Fırat Nehri'nin Zenginliği
Ebu Hureyre anlatıyor;
Resulullah (sav) buyurdular ki;
"Fırat nehri altın bir dağ üzerinden açılmadıkça kıyamet kopmaz.
Onun üzerine insanlar savaşırlar.
Yüz kişiden doksan dokuzu öldürülür.
Onlardan her biri;
''Herhalde savaşı ben kazanacağım.'' der.
(Buhari)
Hadisin Buhari'de gelen bir veçhinde;
"...Kim o hadiseye hazır olursa, ondan hiçbir şey almasın." ibaresi ziyadedir.
İbn. Hacer; "Ondan hiçbir şey almasın" ifadesinden hareketle, ortaya çıkacak bu altının dinar ''şeklinde madrub para'' altın kalıpları veya altın tozu şeklinde olabileceğini, hepsinin caiz olduğunu söyler.
Bir rivayette altından dağ, bir başka rivayette "altundan hazine ''kenz" ifadesi kullanılmıştır.
Dağla çokluk kinaye edildiği belirtilmiştir.
İbnu't-Tin, bu hazineden almanın yasaklanmasını,
"o hazinenin bütün Müslümanlara ait olmasındandır. Öyleyse kişi ondan sadece kendi hakkını alabilir." diye açıklar ve devamla;
"Kim ondan alır, malını çoğaltırsa, faydasız olduğu için pişman olur, altundan bir dağ ortaya çıksa, altın değerini kaybedeceği için,
bu istenmez" der.
İbn. Hacer, bu yorumu muvafık bulmaz;
"Onun söylediği, hadiste açık değil, açık olan husus şudur;
Ondan alınması, fitne çıkacağı üzerine savaşılacağı için yasaklanmıştır, " der.
Şu ihtimale de yer verir;
"Ondan almanın nehyedilişindeki hikmet, ona ihtiyacın kalmadığı veya pek az olduğu bir vakitte ortaya çıkmış olmasıdır."

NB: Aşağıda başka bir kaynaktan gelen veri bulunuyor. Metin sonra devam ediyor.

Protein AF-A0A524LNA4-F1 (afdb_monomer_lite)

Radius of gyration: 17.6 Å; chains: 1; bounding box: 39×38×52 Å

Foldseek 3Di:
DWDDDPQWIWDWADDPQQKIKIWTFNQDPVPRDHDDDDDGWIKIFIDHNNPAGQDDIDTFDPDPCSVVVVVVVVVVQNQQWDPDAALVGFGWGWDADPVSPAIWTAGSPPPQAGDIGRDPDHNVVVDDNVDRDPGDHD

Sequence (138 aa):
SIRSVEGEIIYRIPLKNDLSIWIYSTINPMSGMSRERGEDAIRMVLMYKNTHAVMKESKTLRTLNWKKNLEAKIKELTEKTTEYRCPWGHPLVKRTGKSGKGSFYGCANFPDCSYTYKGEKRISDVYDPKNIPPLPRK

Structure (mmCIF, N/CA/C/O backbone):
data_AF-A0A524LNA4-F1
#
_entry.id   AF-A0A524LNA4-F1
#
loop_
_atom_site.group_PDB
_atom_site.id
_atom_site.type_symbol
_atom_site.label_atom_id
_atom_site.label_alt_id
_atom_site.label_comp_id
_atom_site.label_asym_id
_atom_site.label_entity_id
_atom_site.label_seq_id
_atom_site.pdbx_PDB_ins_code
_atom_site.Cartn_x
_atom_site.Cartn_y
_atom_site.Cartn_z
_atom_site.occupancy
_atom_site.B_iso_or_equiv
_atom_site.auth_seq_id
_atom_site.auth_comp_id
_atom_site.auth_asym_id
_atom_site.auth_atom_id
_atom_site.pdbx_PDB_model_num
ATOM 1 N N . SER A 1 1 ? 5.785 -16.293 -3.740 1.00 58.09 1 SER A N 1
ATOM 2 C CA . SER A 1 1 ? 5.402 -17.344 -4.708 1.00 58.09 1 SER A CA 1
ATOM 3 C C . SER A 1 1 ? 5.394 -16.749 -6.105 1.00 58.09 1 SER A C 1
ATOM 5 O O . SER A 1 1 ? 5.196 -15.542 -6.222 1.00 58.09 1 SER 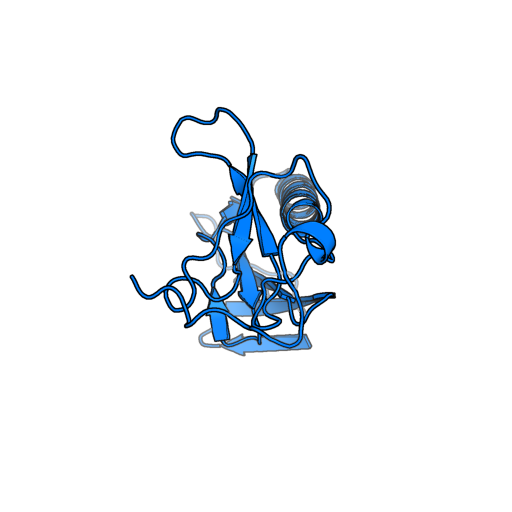A O 1
ATOM 7 N N . ILE A 1 2 ? 5.646 -17.570 -7.127 1.00 58.34 2 ILE A N 1
ATOM 8 C CA . ILE A 1 2 ? 5.621 -17.180 -8.544 1.00 58.34 2 ILE A CA 1
ATOM 9 C C . ILE A 1 2 ? 4.382 -17.829 -9.168 1.00 58.34 2 ILE A C 1
ATOM 11 O O . ILE A 1 2 ? 4.153 -19.019 -8.957 1.00 58.34 2 ILE A O 1
ATOM 15 N N . ARG A 1 3 ? 3.559 -17.056 -9.880 1.00 61.94 3 ARG A N 1
ATOM 16 C CA . ARG A 1 3 ? 2.427 -17.566 -10.674 1.00 61.94 3 ARG A CA 1
ATOM 17 C C . ARG A 1 3 ? 2.467 -16.924 -12.056 1.00 61.94 3 ARG A C 1
ATOM 19 O O . ARG A 1 3 ? 2.799 -15.746 -12.150 1.00 61.94 3 ARG A O 1
ATOM 26 N N . SER A 1 4 ? 2.145 -17.687 -13.098 1.00 54.56 4 SER A N 1
ATOM 27 C CA . SER A 1 4 ? 1.958 -17.152 -14.447 1.00 54.56 4 SER A CA 1
ATOM 28 C C . SER A 1 4 ? 0.468 -17.104 -14.766 1.00 54.56 4 SER A C 1
ATOM 30 O O . SER A 1 4 ? -0.234 -18.090 -14.545 1.00 54.56 4 SER A O 1
ATOM 32 N N . VAL A 1 5 ? -0.009 -15.954 -15.233 1.00 61.72 5 VAL A N 1
ATOM 33 C CA . VAL A 1 5 ? -1.385 -15.737 -15.697 1.00 61.72 5 VAL A CA 1
ATOM 34 C C . VAL A 1 5 ? -1.273 -14.985 -17.019 1.00 61.72 5 VAL A C 1
ATOM 36 O O . VAL A 1 5 ? -0.635 -13.939 -17.061 1.00 61.72 5 VAL A O 1
ATOM 39 N N . GLU A 1 6 ? -1.807 -15.547 -18.107 1.00 56.84 6 GLU A N 1
ATOM 40 C CA . GLU A 1 6 ? -1.861 -14.896 -19.435 1.00 56.84 6 GLU A CA 1
ATOM 41 C C . GLU A 1 6 ? -0.500 -14.391 -19.979 1.00 56.84 6 GLU A C 1
ATOM 43 O O . GLU A 1 6 ? -0.417 -13.452 -20.769 1.00 56.84 6 GLU A O 1
ATOM 48 N N . GLY A 1 7 ? 0.606 -15.030 -19.577 1.00 57.44 7 GLY A N 1
ATOM 49 C CA . GLY A 1 7 ? 1.959 -14.648 -19.999 1.00 57.44 7 GLY A CA 1
ATOM 50 C C . GLY A 1 7 ? 2.595 -13.508 -19.193 1.00 57.44 7 GLY A C 1
ATOM 51 O O . GLY A 1 7 ? 3.727 -13.131 -19.493 1.00 57.44 7 GLY A O 1
ATOM 52 N N . GLU A 1 8 ? 1.925 -13.000 -18.156 1.00 61.28 8 GLU A N 1
ATOM 53 C CA . GLU A 1 8 ? 2.538 -12.196 -17.098 1.00 61.28 8 GLU A CA 1
ATOM 54 C C . GLU A 1 8 ? 2.961 -13.089 -15.927 1.00 61.28 8 GLU A C 1
ATOM 56 O O . GLU A 1 8 ? 2.310 -14.076 -15.574 1.00 61.28 8 GLU A O 1
ATOM 61 N N . ILE A 1 9 ? 4.078 -12.735 -15.305 1.00 70.75 9 ILE A N 1
ATOM 62 C CA . ILE A 1 9 ? 4.639 -13.386 -14.131 1.00 70.75 9 ILE A CA 1
ATOM 63 C C . ILE A 1 9 ? 4.439 -12.487 -12.936 1.00 70.75 9 ILE A C 1
ATOM 65 O O . ILE A 1 9 ? 4.834 -11.321 -12.926 1.00 70.75 9 ILE A O 1
ATOM 69 N N . ILE A 1 10 ? 3.834 -13.079 -11.916 1.00 76.62 10 ILE A N 1
ATOM 70 C CA . ILE A 1 10 ? 3.478 -12.412 -10.680 1.00 76.62 10 ILE A CA 1
ATOM 71 C C . ILE A 1 10 ? 4.454 -12.866 -9.604 1.00 76.62 10 ILE A C 1
ATOM 73 O O . ILE A 1 10 ? 4.406 -14.014 -9.148 1.00 76.62 10 ILE A O 1
ATOM 77 N N . TYR A 1 11 ? 5.318 -11.954 -9.170 1.00 83.62 11 TYR A N 1
ATOM 78 C CA . TYR A 1 11 ? 6.122 -12.124 -7.968 1.00 83.62 11 TYR A CA 1
ATOM 79 C C . TYR A 1 11 ? 5.380 -11.522 -6.787 1.00 83.62 11 TYR A C 1
ATOM 81 O O . TYR A 1 11 ? 4.949 -10.371 -6.828 1.00 83.62 11 TYR A O 1
ATOM 89 N N . ARG A 1 12 ? 5.259 -12.290 -5.707 1.00 88.62 12 ARG A N 1
ATOM 90 C CA . ARG A 1 12 ? 4.666 -11.807 -4.461 1.00 88.62 12 ARG A CA 1
ATOM 91 C C . ARG A 1 12 ? 5.721 -11.694 -3.370 1.00 88.62 12 ARG A C 1
ATOM 93 O O . ARG A 1 12 ? 6.260 -12.718 -2.945 1.00 88.62 12 ARG A O 1
ATOM 100 N N . ILE A 1 13 ? 5.933 -10.472 -2.887 1.00 91.81 13 ILE A N 1
ATOM 101 C CA . ILE A 1 13 ? 6.728 -10.168 -1.694 1.00 91.81 13 ILE A CA 1
ATOM 102 C C . ILE A 1 13 ? 5.760 -10.077 -0.504 1.00 91.81 13 ILE A C 1
ATOM 104 O O . ILE A 1 13 ? 4.956 -9.140 -0.458 1.00 91.81 13 ILE A O 1
ATOM 108 N N . PRO A 1 14 ? 5.759 -11.048 0.426 1.00 94.06 14 PRO A N 1
ATOM 109 C CA . PRO A 1 14 ? 4.920 -10.978 1.616 1.00 94.06 14 PRO A CA 1
ATOM 110 C C . PRO A 1 14 ? 5.408 -9.867 2.554 1.00 94.06 14 PRO A C 1
ATOM 112 O O . PRO A 1 14 ? 6.608 -9.696 2.750 1.00 94.06 14 PRO A O 1
ATOM 115 N N . LEU A 1 15 ? 4.465 -9.134 3.139 1.00 93.62 15 LEU A N 1
ATOM 116 C CA . LEU A 1 15 ? 4.694 -8.136 4.180 1.00 93.62 15 LEU A CA 1
ATOM 117 C C . LEU A 1 15 ? 3.875 -8.510 5.427 1.00 93.62 15 LEU A C 1
ATOM 119 O O . LEU A 1 15 ? 3.107 -9.474 5.428 1.00 93.62 15 LEU A O 1
ATOM 123 N N . LYS A 1 16 ? 4.036 -7.743 6.506 1.00 91.06 16 LYS A N 1
ATOM 124 C CA . LYS A 1 16 ? 3.246 -7.911 7.733 1.00 91.06 16 LYS A CA 1
ATOM 125 C C . LYS A 1 16 ? 1.771 -7.547 7.518 1.00 91.06 16 LYS A C 1
ATOM 127 O O . LYS A 1 16 ? 1.416 -6.873 6.553 1.00 91.06 16 LYS A O 1
ATOM 132 N N . ASN A 1 17 ? 0.915 -7.962 8.453 1.00 92.25 17 ASN A N 1
ATOM 133 C CA . ASN A 1 17 ? -0.511 -7.612 8.492 1.00 92.25 17 ASN A CA 1
ATOM 134 C C . ASN A 1 17 ? -1.300 -8.000 7.222 1.00 92.25 17 ASN A C 1
ATOM 136 O O . ASN A 1 17 ? -2.138 -7.236 6.751 1.00 92.25 17 ASN A O 1
ATOM 140 N N . ASP A 1 18 ? -1.026 -9.183 6.661 1.00 94.69 18 ASP A N 1
ATOM 141 C CA . ASP A 1 18 ? -1.648 -9.712 5.432 1.00 94.69 18 ASP A CA 1
ATOM 142 C C . ASP A 1 18 ? -1.467 -8.829 4.187 1.00 94.69 18 ASP A C 1
ATOM 144 O O . ASP A 1 18 ? -2.210 -8.947 3.204 1.00 94.69 18 ASP A O 1
ATOM 148 N N . LEU A 1 19 ? -0.473 -7.940 4.216 1.00 96.19 19 LEU A N 1
ATOM 149 C CA . LEU A 1 19 ? -0.083 -7.136 3.071 1.00 96.19 19 LEU A CA 1
ATOM 150 C C . LEU A 1 19 ? 0.917 -7.902 2.202 1.00 96.19 19 LEU A C 1
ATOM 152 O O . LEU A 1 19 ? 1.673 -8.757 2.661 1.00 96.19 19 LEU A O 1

İbn. Hacer, önceki ihtimalin galib olduğunu söyler ve buna, hadisin Müslim'de geçen ve Teysir'de esas alınmış olan kaydettiğimiz veçhini delil gösterir. Ayrıca Müslim'de geçen şu mealdeki rivayetle de bu görüşünü te'yid eder;
"...Fırat nehrinin, altından bir dağ üzerinden açılacağı zaman yakındır.

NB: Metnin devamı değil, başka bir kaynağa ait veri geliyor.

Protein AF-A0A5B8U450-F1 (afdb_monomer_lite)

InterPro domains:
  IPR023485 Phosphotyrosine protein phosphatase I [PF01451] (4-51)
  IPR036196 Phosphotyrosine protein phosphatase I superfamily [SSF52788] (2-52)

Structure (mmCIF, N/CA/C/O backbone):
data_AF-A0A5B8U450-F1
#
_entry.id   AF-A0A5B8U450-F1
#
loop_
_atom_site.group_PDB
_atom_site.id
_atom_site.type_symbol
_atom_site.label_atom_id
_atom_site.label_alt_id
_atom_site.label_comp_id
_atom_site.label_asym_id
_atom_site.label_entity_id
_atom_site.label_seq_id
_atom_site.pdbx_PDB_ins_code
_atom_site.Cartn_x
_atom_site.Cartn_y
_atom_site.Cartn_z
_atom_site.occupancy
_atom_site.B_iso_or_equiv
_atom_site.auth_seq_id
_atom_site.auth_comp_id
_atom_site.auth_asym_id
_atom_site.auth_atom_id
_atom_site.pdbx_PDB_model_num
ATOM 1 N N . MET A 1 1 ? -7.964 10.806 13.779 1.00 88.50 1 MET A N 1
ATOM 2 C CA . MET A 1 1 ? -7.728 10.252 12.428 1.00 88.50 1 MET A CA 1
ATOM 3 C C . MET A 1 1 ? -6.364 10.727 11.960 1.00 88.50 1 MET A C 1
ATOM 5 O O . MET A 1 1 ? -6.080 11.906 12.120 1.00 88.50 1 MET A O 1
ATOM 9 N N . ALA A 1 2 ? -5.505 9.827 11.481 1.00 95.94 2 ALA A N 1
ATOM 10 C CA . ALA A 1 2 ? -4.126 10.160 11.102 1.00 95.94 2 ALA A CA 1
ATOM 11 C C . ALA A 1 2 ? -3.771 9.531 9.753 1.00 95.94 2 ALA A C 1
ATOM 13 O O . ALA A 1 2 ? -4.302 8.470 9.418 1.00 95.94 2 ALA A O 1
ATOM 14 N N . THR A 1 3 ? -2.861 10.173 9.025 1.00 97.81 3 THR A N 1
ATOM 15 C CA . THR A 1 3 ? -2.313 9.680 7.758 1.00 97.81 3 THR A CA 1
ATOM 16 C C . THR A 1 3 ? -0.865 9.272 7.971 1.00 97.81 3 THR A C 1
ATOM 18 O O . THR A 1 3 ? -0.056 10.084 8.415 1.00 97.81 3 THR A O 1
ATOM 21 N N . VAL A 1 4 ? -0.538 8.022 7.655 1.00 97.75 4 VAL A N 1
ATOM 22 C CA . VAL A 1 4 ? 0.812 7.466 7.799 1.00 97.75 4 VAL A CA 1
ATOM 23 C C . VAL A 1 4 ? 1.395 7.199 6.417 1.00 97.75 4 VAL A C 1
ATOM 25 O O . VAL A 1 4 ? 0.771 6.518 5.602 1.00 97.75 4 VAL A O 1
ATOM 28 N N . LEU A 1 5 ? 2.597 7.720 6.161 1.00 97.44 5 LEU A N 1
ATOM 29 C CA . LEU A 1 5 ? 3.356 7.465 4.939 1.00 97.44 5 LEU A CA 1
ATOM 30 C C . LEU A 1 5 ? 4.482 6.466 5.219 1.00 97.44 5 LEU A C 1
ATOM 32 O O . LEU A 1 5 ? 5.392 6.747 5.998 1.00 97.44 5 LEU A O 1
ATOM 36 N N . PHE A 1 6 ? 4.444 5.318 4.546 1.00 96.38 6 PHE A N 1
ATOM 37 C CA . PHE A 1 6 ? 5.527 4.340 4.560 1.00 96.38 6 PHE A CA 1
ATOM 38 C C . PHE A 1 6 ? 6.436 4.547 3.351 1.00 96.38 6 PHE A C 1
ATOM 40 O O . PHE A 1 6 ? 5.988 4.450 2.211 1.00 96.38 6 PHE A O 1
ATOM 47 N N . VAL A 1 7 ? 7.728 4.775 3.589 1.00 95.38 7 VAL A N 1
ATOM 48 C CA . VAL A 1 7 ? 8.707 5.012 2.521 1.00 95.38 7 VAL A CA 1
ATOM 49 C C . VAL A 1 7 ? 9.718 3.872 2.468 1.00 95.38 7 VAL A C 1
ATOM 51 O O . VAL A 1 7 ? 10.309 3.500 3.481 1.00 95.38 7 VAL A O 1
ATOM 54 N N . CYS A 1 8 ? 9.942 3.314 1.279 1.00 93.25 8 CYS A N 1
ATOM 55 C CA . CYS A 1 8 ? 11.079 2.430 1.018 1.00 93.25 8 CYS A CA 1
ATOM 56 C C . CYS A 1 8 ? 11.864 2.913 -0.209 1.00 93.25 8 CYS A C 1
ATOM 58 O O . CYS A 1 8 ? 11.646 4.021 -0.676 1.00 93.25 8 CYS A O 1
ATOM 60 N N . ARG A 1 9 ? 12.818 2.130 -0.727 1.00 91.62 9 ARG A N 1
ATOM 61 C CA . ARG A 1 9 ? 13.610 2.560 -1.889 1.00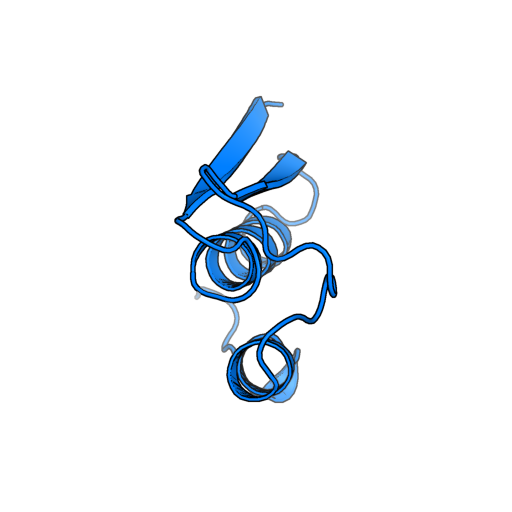 91.62 9 ARG A CA 1
ATOM 62 C C . ARG A 1 9 ? 12.770 2.623 -3.167 1.00 91.62 9 ARG A C 1
ATOM 64 O O . ARG A 1 9 ? 12.681 3.685 -3.757 1.00 91.62 9 ARG A O 1
ATOM 71 N N . ALA A 1 10 ? 12.159 1.508 -3.562 1.00 89.75 10 ALA A N 1
ATOM 72 C CA . ALA A 1 10 ? 11.590 1.325 -4.903 1.00 89.75 10 ALA A CA 1
ATOM 73 C C . ALA A 1 10 ? 10.055 1.415 -4.980 1.00 89.75 10 ALA A C 1
ATOM 75 O O . ALA A 1 10 ? 9.493 1.235 -6.047 1.00 89.75 10 ALA A O 1
ATOM 76 N N . ASP A 1 11 ? 9.377 1.611 -3.850 1.00 90.25 11 ASP A N 1
ATOM 77 C CA . ASP A 1 11 ? 7.913 1.527 -3.714 1.00 90.25 11 ASP A CA 1
ATOM 78 C C . ASP A 1 11 ? 7.226 0.226 -4.176 1.00 90.25 11 ASP A C 1
ATOM 80 O O . ASP A 1 11 ? 6.016 0.165 -4.366 1.00 90.25 11 ASP A O 1
ATOM 84 N N . ALA A 1 12 ? 7.992 -0.852 -4.315 1.00 88.62 12 ALA A N 1
ATOM 85 C CA . ALA A 1 12 ? 7.495 -2.148 -4.781 1.00 88.62 12 ALA A CA 1
ATOM 86 C C . ALA A 1 12 ? 7.377 -3.197 -3.660 1.00 88.62 12 ALA A C 1
ATOM 88 O O . ALA A 1 12 ? 6.940 -4.321 -3.891 1.00 88.62 12 ALA A O 1
ATOM 89 N N . GLY A 1 13 ? 7.851 -2.863 -2.456 1.00 89.88 13 GLY A N 1
ATOM 90 C CA . GLY A 1 13 ? 8.245 -3.825 -1.428 1.00 89.88 13 GLY A CA 1
ATOM 91 C C . GLY A 1 13 ? 7.608 -3.563 -0.064 1.00 89.88 13 GLY A C 1
ATOM 92 O O . GLY A 1 13 ? 6.403 -3.679 0.145 1.00 89.88 13 GLY A O 1
ATOM 93 N N . ARG A 1 14 ? 8.475 -3.186 0.882 1.00 92.81 14 ARG A N 1
ATOM 94 C CA . ARG A 1 14 ? 8.130 -2.945 2.288 1.00 92.81 14 ARG A CA 1
ATOM 95 C C . ARG A 1 14 ? 7.121 -1.813 2.482 1.00 92.81 14 ARG A C 1
ATOM 97 O O . ARG A 1 14 ? 6.237 -1.964 3.311 1.00 92.81 14 ARG A O 1
ATOM 104 N N . SER A 1 15 ? 7.225 -0.715 1.726 1.00 94.25 15 SER A N 1
ATOM 105 C CA . SER A 1 15 ? 6.265 0.399 1.825 1.00 94.25 15 SER A CA 1
ATOM 106 C C . SER A 1 15 ? 4.835 -0.069 1.541 1.00 94.25 15 SER A C 1
ATOM 108 O O . SER A 1 15 ? 3.934 0.195 2.333 1.00 94.25 15 SER A O 1
ATOM 110 N N . GLN A 1 16 ? 4.655 -0.843 0.468 1.00 93.38 16 GLN A N 1
ATOM 111 C CA . GLN A 1 16 ? 3.367 -1.412 0.068 1.00 93.38 16 GLN A CA 1
ATOM 112 C C . GLN A 1 16 ? 2.834 -2.414 1.098 1.00 93.38 16 GLN A C 1
ATOM 114 O O . GLN A 1 16 ? 1.675 -2.328 1.503 1.00 93.38 16 GLN A O 1
ATOM 119 N N . MET A 1 17 ? 3.692 -3.321 1.578 1.00 93.31 17 MET A N 1
ATOM 120 C CA . MET A 1 17 ? 3.313 -4.305 2.597 1.00 93.31 17 MET A CA 1
ATOM 121 C C . MET A 1 17 ? 2.863 -3.629 3.901 1.00 93.31 17 MET A C 1
ATOM 123 O O . MET A 1 17 ? 1.800 -3.950 4.428 1.00 93.31 17 MET A O 1
ATOM 127 N N . SER A 1 18 ? 3.628 -2.655 4.400 1.00 94.56 18 SER A N 1
ATOM 128 C CA . SER A 1 18 ? 3.282 -1.927 5.625 1.00 94.56 18 SER A CA 1
ATOM 129 C C . SER A 1 18 ? 1.986 -1.132 5.479 1.00 94.56 18 SER A C 1
ATOM 131 O O . SER A 1 18 ? 1.163 -1.126 6.395 1.00 94.56 18 SER A O 1
ATOM 133 N N . ALA A 1 19 ? 1.755 -0.509 4.318 1.00 94.69 19 ALA A N 1
ATOM 134 C CA . ALA A 1 19 ? 0.506 0.197 4.052 1.00 94.69 19 ALA A CA 1
ATOM 135 C C . ALA A 1 19 ? -0.705 -0.754 4.034 1.00 94.69 19 ALA A C 1
ATOM 137 O O . ALA A 1 19 ? -1.750 -0.420 4.597 1.00 94.69 19 ALA A O 1
ATOM 138 N N . ALA A 1 20 ? -0.571 -1.945 3.440 1.00 92.38 20 ALA A N 1
ATOM 139 C CA . ALA A 1 20 ? -1.620 -2.965 3.450 1.00 92.38 20 ALA A CA 1
ATOM 140 C C . ALA A 1 20 ? -1.927 -3.462 4.875 1.00 92.38 20 ALA A C 1
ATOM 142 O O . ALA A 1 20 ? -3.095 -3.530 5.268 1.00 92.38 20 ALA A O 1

İnsanlar bunu işitince oraya yürürler.
Nehrin yanındakiler;
"Biz insanları bırakacak olursak, ondan alıp tamamını götürecekler" derler.
Resulullah devamla buyurdu ki;
"Bunun üzerine onun için savaşa girişirler.
Her yüz kişiden doksan dokuz tanesi öldürülür."
İbn. Hacer;
"Bu da gösteriyor ki, İbn. Tin'in tahayyül ettiği sebep batıldır.
Yasağın sebebi, ondan almanın getireceği neticedir, Savaş...
Bu hadisenin toplanma ''mahşer'' için ateşin çıkması sırasında vukuuna da bir mani yoktur.
Lakin bu, ondan almayı nehyetmek için bir sebep olamaz. İbn. Mace, Sevban'dan şu hadisi merfu olarak tahric etmiştir;
"Hazinenizin yanında üç grup savaşır.
Her biri de bir halife oğludur..."
İbn. Mace hadisi Mehdi ile ilgili bir babta kaydetmiştir. Eğer burada geçen hazineden murad, sadedinde olduğumuz hadiste geçen hazine ise, bu durum, yani nehrin altında olması hadisesi, Mehdi'nin zuhuru zamanında meydana gelecektir.
Bu ise, kesinlikle, Hz. İsa (as)'ın inmesinden önce ve de ateşin çıkmasından öncedir.
Bugüne dek Fırat'ın başında dünya kadar katliamlar meydana geldi.
Yakın tarihten başlayacak olursak, Fırat'a yakın yerde Irak ve İran katliamı oldu.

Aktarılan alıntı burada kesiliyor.